• DATA:
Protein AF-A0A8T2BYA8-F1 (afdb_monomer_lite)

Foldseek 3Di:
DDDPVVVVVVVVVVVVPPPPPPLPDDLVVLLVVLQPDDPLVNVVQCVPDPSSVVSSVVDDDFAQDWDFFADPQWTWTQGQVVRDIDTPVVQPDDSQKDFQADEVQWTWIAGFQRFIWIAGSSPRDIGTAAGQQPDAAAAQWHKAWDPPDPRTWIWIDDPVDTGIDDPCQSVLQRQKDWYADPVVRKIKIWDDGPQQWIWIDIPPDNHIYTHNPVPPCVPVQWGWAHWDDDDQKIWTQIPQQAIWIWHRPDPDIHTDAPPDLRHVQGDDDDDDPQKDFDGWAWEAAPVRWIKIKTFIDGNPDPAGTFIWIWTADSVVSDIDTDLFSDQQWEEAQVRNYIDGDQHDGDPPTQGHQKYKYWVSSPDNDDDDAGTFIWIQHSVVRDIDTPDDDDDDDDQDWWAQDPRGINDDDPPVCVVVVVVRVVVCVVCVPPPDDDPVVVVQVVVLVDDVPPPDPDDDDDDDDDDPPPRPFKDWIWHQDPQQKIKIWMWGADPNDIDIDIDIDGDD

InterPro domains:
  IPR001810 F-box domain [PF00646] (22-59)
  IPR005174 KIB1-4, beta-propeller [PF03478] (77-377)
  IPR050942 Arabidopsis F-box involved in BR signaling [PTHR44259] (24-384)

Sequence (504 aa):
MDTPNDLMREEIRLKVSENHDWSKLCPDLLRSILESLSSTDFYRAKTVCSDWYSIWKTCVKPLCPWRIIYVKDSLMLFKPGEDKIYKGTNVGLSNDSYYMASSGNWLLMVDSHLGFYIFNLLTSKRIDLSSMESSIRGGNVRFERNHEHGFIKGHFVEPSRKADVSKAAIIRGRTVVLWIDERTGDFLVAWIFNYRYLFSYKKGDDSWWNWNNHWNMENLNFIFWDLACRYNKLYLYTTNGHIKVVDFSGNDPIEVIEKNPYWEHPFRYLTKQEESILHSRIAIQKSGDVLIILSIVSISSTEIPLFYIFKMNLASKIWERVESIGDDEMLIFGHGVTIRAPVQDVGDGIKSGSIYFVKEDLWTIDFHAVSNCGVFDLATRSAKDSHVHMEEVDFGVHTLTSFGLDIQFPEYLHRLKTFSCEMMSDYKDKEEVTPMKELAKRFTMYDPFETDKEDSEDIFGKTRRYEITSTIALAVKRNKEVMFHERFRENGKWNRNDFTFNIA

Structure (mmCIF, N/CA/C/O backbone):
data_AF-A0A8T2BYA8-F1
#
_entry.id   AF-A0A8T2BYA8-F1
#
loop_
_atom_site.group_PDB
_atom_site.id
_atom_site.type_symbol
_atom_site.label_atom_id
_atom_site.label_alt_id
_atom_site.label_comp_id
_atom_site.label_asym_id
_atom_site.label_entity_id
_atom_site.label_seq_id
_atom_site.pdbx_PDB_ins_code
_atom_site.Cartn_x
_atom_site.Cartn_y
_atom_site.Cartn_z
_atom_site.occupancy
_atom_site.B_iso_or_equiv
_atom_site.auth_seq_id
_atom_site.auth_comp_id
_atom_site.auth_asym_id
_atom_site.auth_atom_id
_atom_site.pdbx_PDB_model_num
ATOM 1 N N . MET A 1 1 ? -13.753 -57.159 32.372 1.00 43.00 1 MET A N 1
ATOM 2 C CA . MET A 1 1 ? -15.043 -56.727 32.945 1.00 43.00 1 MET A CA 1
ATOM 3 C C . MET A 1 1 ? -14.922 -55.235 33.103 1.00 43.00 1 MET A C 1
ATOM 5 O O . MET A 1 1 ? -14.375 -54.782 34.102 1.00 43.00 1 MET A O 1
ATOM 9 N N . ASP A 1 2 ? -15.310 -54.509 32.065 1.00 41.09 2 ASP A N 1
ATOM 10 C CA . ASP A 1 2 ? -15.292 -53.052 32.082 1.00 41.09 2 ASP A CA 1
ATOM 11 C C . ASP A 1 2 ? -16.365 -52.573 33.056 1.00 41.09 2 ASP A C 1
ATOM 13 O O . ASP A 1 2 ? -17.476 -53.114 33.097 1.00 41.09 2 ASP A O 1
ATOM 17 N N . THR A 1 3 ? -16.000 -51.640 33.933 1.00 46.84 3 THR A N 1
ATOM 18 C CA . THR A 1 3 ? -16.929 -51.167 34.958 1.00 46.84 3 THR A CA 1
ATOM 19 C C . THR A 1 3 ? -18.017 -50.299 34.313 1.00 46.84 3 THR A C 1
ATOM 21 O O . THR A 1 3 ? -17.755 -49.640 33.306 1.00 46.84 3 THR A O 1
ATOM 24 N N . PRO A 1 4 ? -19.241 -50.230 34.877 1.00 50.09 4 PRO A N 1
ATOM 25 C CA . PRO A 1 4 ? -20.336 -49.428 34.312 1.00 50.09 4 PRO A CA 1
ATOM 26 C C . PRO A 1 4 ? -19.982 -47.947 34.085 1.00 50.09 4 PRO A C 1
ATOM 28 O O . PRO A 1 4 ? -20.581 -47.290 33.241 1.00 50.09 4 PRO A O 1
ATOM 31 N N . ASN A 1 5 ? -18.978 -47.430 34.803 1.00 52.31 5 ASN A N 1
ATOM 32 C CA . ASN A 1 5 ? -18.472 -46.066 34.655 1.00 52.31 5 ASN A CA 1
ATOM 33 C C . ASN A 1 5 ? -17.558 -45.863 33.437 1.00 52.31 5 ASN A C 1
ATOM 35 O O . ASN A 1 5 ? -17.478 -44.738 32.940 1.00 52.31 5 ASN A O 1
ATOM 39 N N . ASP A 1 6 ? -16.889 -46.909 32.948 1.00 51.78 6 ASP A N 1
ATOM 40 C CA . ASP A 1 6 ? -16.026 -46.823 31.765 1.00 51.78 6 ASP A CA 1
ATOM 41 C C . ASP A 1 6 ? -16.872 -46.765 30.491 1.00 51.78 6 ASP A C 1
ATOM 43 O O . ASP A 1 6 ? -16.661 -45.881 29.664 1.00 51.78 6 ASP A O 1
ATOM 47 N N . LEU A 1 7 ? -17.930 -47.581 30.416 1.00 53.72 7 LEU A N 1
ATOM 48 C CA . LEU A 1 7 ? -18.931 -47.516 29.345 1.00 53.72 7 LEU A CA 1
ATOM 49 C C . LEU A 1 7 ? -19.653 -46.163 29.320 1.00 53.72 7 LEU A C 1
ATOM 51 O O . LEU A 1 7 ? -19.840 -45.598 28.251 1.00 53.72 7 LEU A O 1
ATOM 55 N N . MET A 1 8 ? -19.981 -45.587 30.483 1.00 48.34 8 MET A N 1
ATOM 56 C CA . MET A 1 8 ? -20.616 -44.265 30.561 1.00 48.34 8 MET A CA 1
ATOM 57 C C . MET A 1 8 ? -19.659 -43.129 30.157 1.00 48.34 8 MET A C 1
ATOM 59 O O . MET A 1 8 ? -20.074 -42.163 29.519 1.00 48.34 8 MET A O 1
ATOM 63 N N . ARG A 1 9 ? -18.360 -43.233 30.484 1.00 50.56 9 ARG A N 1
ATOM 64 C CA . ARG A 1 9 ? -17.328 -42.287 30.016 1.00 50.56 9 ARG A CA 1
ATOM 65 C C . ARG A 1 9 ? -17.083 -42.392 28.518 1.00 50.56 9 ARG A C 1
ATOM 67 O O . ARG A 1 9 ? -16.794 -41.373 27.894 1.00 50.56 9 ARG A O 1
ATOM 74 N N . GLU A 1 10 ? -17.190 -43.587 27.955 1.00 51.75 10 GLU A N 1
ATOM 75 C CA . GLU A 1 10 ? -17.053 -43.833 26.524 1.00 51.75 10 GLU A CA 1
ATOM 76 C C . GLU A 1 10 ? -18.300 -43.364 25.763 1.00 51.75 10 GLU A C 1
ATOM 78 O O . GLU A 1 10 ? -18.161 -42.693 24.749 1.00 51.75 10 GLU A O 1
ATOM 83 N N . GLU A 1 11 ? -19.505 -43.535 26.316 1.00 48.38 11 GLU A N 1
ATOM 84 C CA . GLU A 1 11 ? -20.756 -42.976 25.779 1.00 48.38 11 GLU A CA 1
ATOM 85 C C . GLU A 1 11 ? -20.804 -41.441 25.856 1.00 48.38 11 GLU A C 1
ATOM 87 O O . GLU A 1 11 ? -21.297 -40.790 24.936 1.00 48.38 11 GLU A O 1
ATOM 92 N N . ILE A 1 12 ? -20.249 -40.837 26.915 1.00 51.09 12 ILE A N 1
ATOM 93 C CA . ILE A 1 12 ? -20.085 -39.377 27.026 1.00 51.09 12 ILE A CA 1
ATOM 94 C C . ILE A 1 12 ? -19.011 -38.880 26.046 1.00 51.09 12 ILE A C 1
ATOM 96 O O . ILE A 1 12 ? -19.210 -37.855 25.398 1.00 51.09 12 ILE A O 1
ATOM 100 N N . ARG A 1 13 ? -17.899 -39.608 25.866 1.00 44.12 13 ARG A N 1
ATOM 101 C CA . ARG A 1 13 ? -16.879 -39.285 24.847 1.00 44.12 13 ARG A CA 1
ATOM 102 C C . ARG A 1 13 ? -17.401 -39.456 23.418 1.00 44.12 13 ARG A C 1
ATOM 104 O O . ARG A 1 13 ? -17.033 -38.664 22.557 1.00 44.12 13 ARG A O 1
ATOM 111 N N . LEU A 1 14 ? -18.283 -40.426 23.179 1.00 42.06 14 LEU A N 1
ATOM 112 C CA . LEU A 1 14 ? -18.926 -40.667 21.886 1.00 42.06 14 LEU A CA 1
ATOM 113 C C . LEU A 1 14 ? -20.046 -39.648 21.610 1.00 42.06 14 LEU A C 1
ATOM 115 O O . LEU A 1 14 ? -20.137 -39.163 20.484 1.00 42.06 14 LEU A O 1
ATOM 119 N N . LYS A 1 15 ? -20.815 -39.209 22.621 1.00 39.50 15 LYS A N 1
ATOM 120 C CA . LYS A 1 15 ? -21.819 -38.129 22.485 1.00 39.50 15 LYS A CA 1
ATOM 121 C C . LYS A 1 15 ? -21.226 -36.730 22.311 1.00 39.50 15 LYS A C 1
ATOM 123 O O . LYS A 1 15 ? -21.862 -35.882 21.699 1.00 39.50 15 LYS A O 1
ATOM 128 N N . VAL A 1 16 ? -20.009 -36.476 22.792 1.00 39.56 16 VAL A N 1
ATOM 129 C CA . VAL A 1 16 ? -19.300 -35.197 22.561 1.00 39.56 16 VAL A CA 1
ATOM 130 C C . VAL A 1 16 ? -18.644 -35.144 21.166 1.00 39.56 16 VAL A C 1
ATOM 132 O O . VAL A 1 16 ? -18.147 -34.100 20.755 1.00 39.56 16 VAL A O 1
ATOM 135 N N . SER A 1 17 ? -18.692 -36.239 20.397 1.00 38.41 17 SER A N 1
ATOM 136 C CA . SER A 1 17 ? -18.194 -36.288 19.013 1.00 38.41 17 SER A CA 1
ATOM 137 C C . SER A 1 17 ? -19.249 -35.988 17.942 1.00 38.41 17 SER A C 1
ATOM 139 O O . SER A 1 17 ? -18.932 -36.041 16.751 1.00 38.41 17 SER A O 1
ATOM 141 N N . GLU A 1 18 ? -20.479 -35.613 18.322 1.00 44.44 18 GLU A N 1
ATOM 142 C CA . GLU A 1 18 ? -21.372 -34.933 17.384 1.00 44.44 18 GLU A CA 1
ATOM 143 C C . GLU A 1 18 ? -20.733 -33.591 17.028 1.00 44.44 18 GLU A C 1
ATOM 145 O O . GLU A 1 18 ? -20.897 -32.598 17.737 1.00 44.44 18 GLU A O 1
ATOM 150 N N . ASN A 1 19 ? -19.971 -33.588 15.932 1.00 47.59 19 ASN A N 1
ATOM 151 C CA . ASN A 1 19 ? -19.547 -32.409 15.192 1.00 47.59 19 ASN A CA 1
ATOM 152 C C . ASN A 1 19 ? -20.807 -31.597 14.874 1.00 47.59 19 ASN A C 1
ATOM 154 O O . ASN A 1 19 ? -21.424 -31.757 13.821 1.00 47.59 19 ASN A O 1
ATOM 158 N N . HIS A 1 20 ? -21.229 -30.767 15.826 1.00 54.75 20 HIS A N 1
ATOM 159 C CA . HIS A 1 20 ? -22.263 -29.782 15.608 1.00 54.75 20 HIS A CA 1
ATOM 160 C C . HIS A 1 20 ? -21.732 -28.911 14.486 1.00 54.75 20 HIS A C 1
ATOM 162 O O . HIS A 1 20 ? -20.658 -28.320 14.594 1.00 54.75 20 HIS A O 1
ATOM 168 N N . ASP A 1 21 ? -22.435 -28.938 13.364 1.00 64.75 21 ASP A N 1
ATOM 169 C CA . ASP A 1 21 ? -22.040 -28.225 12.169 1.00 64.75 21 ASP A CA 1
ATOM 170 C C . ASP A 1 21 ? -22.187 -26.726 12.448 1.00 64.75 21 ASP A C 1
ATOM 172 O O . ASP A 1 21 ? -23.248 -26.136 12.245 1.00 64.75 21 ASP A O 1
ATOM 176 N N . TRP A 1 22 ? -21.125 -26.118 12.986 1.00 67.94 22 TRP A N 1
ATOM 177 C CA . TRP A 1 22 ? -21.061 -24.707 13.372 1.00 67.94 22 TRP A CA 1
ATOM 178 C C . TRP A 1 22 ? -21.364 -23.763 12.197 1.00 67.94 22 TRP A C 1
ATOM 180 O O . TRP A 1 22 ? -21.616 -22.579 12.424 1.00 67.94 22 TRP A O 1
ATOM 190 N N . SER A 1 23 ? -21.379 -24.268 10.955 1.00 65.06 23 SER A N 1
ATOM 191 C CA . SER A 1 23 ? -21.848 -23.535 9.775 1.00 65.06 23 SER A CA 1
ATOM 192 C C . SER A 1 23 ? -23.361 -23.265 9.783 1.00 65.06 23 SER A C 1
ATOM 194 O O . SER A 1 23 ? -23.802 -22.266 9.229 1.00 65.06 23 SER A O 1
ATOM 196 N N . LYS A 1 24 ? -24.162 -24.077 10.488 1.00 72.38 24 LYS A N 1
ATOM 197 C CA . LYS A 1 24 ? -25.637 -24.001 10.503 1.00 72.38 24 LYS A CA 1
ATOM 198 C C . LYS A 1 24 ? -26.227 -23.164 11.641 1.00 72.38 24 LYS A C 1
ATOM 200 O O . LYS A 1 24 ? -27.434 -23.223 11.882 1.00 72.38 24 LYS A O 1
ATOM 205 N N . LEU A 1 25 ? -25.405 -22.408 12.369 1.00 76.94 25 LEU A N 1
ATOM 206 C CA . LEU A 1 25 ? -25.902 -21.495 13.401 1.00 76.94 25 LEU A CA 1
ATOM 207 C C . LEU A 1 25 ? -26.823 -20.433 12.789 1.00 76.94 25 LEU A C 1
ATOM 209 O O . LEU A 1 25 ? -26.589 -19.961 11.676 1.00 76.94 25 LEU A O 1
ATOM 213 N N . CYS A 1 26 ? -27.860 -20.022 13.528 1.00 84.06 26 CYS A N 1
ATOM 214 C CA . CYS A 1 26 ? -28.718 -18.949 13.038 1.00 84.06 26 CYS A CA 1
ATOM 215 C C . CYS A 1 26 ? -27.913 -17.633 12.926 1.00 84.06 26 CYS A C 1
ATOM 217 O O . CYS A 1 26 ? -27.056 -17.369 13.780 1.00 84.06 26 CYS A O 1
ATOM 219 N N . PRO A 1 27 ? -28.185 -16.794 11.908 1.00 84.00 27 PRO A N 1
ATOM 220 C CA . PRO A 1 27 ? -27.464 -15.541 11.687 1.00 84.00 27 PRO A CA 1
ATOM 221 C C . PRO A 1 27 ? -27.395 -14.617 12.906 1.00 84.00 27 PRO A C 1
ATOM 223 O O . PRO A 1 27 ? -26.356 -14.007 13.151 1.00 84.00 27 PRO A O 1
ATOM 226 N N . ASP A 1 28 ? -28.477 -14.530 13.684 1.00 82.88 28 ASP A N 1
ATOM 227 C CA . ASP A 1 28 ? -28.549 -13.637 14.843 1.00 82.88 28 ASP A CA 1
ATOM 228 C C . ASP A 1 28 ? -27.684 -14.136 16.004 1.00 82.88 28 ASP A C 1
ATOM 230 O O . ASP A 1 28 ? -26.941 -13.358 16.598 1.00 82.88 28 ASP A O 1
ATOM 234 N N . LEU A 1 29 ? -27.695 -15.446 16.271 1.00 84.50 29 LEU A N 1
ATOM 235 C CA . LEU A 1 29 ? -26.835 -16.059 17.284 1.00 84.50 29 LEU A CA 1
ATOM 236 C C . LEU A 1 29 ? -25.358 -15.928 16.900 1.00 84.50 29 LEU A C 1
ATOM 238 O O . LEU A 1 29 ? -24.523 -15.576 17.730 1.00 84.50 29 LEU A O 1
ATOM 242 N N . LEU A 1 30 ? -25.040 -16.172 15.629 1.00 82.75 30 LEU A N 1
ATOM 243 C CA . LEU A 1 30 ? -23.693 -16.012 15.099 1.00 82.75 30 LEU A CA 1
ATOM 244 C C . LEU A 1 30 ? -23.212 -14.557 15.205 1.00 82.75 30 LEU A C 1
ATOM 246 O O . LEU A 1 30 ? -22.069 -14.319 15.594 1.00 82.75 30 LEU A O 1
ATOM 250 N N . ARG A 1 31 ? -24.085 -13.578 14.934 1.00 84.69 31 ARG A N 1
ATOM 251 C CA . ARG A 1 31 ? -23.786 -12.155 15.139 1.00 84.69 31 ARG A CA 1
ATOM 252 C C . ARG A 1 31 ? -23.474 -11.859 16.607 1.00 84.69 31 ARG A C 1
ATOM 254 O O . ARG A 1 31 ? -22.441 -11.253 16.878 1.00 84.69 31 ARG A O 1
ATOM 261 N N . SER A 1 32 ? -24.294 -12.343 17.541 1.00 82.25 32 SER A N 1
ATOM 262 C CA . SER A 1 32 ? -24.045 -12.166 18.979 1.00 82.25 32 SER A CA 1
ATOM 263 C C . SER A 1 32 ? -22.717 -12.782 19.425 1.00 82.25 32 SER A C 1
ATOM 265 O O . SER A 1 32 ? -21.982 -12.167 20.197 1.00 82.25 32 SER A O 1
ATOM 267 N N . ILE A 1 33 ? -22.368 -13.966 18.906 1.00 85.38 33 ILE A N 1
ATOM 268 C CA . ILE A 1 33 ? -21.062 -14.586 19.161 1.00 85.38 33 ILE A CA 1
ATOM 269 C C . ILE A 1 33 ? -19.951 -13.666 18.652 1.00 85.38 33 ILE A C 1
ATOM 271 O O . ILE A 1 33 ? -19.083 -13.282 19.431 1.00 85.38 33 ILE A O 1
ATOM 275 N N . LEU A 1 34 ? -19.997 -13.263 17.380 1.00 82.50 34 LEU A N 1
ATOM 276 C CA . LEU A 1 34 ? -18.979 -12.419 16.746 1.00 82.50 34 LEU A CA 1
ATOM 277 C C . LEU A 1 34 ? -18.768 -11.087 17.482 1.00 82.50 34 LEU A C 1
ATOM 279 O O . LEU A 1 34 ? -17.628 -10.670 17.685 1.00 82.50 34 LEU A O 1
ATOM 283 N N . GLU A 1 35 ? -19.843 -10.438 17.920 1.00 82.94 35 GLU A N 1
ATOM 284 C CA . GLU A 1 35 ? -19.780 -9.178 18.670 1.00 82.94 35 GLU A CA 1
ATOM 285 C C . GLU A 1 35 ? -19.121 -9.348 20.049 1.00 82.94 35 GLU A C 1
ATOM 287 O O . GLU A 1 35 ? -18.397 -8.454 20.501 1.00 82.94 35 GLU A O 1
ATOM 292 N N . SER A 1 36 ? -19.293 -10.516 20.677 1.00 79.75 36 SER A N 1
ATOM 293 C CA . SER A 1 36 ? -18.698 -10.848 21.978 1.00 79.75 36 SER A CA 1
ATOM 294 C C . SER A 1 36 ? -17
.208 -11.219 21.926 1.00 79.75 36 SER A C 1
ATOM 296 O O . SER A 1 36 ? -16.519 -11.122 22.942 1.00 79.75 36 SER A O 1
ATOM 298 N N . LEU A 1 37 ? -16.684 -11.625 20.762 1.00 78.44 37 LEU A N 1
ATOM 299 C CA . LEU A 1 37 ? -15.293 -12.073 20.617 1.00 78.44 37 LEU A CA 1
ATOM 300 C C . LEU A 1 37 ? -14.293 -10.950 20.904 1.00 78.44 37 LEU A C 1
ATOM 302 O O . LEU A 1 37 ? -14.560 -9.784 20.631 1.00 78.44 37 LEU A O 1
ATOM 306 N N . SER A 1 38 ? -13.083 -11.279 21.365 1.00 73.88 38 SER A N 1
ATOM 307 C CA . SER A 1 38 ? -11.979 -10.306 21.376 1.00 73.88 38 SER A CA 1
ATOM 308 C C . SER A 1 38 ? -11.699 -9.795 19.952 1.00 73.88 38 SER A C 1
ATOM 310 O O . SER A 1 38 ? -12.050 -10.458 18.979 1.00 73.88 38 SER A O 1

• DESCRIPTION OF THE TASK: From the records above, repeat exactly the lines from the one with "ATOM 139 O O" through the one with "ATOM 152 C C", both included.

• ANSWER BOX:
ATOM 139 O O . SER A 1 17 ? -18.932 -36.041 16.751 1.00 38.41 17 SER A O 1
ATOM 141 N N . GLU A 1 18 ? -20.479 -35.613 18.322 1.00 44.44 18 GLU A N 1
ATOM 142 C CA . GLU A 1 18 ? -21.372 -34.933 17.384 1.00 44.44 18 GLU A CA 1
ATOM 143 C C . GLU A 1 18 ? -20.733 -33.591 17.028 1.00 44.44 18 GLU A C 1
ATOM 145 O O . GLU A 1 18 ? -20.897 -32.598 17.737 1.00 44.44 18 GLU A O 1
ATOM 150 N N . ASN A 1 19 ? -19.971 -33.588 15.932 1.00 47.59 19 ASN A N 1
ATOM 151 C CA . ASN A 1 19 ? -19.547 -32.409 15.192 1.00 47.59 19 ASN A CA 1
ATOM 152 C C . ASN A 1 19 ? -20.807 -31.597 14.874 1.00 47.59 19 ASN A C 1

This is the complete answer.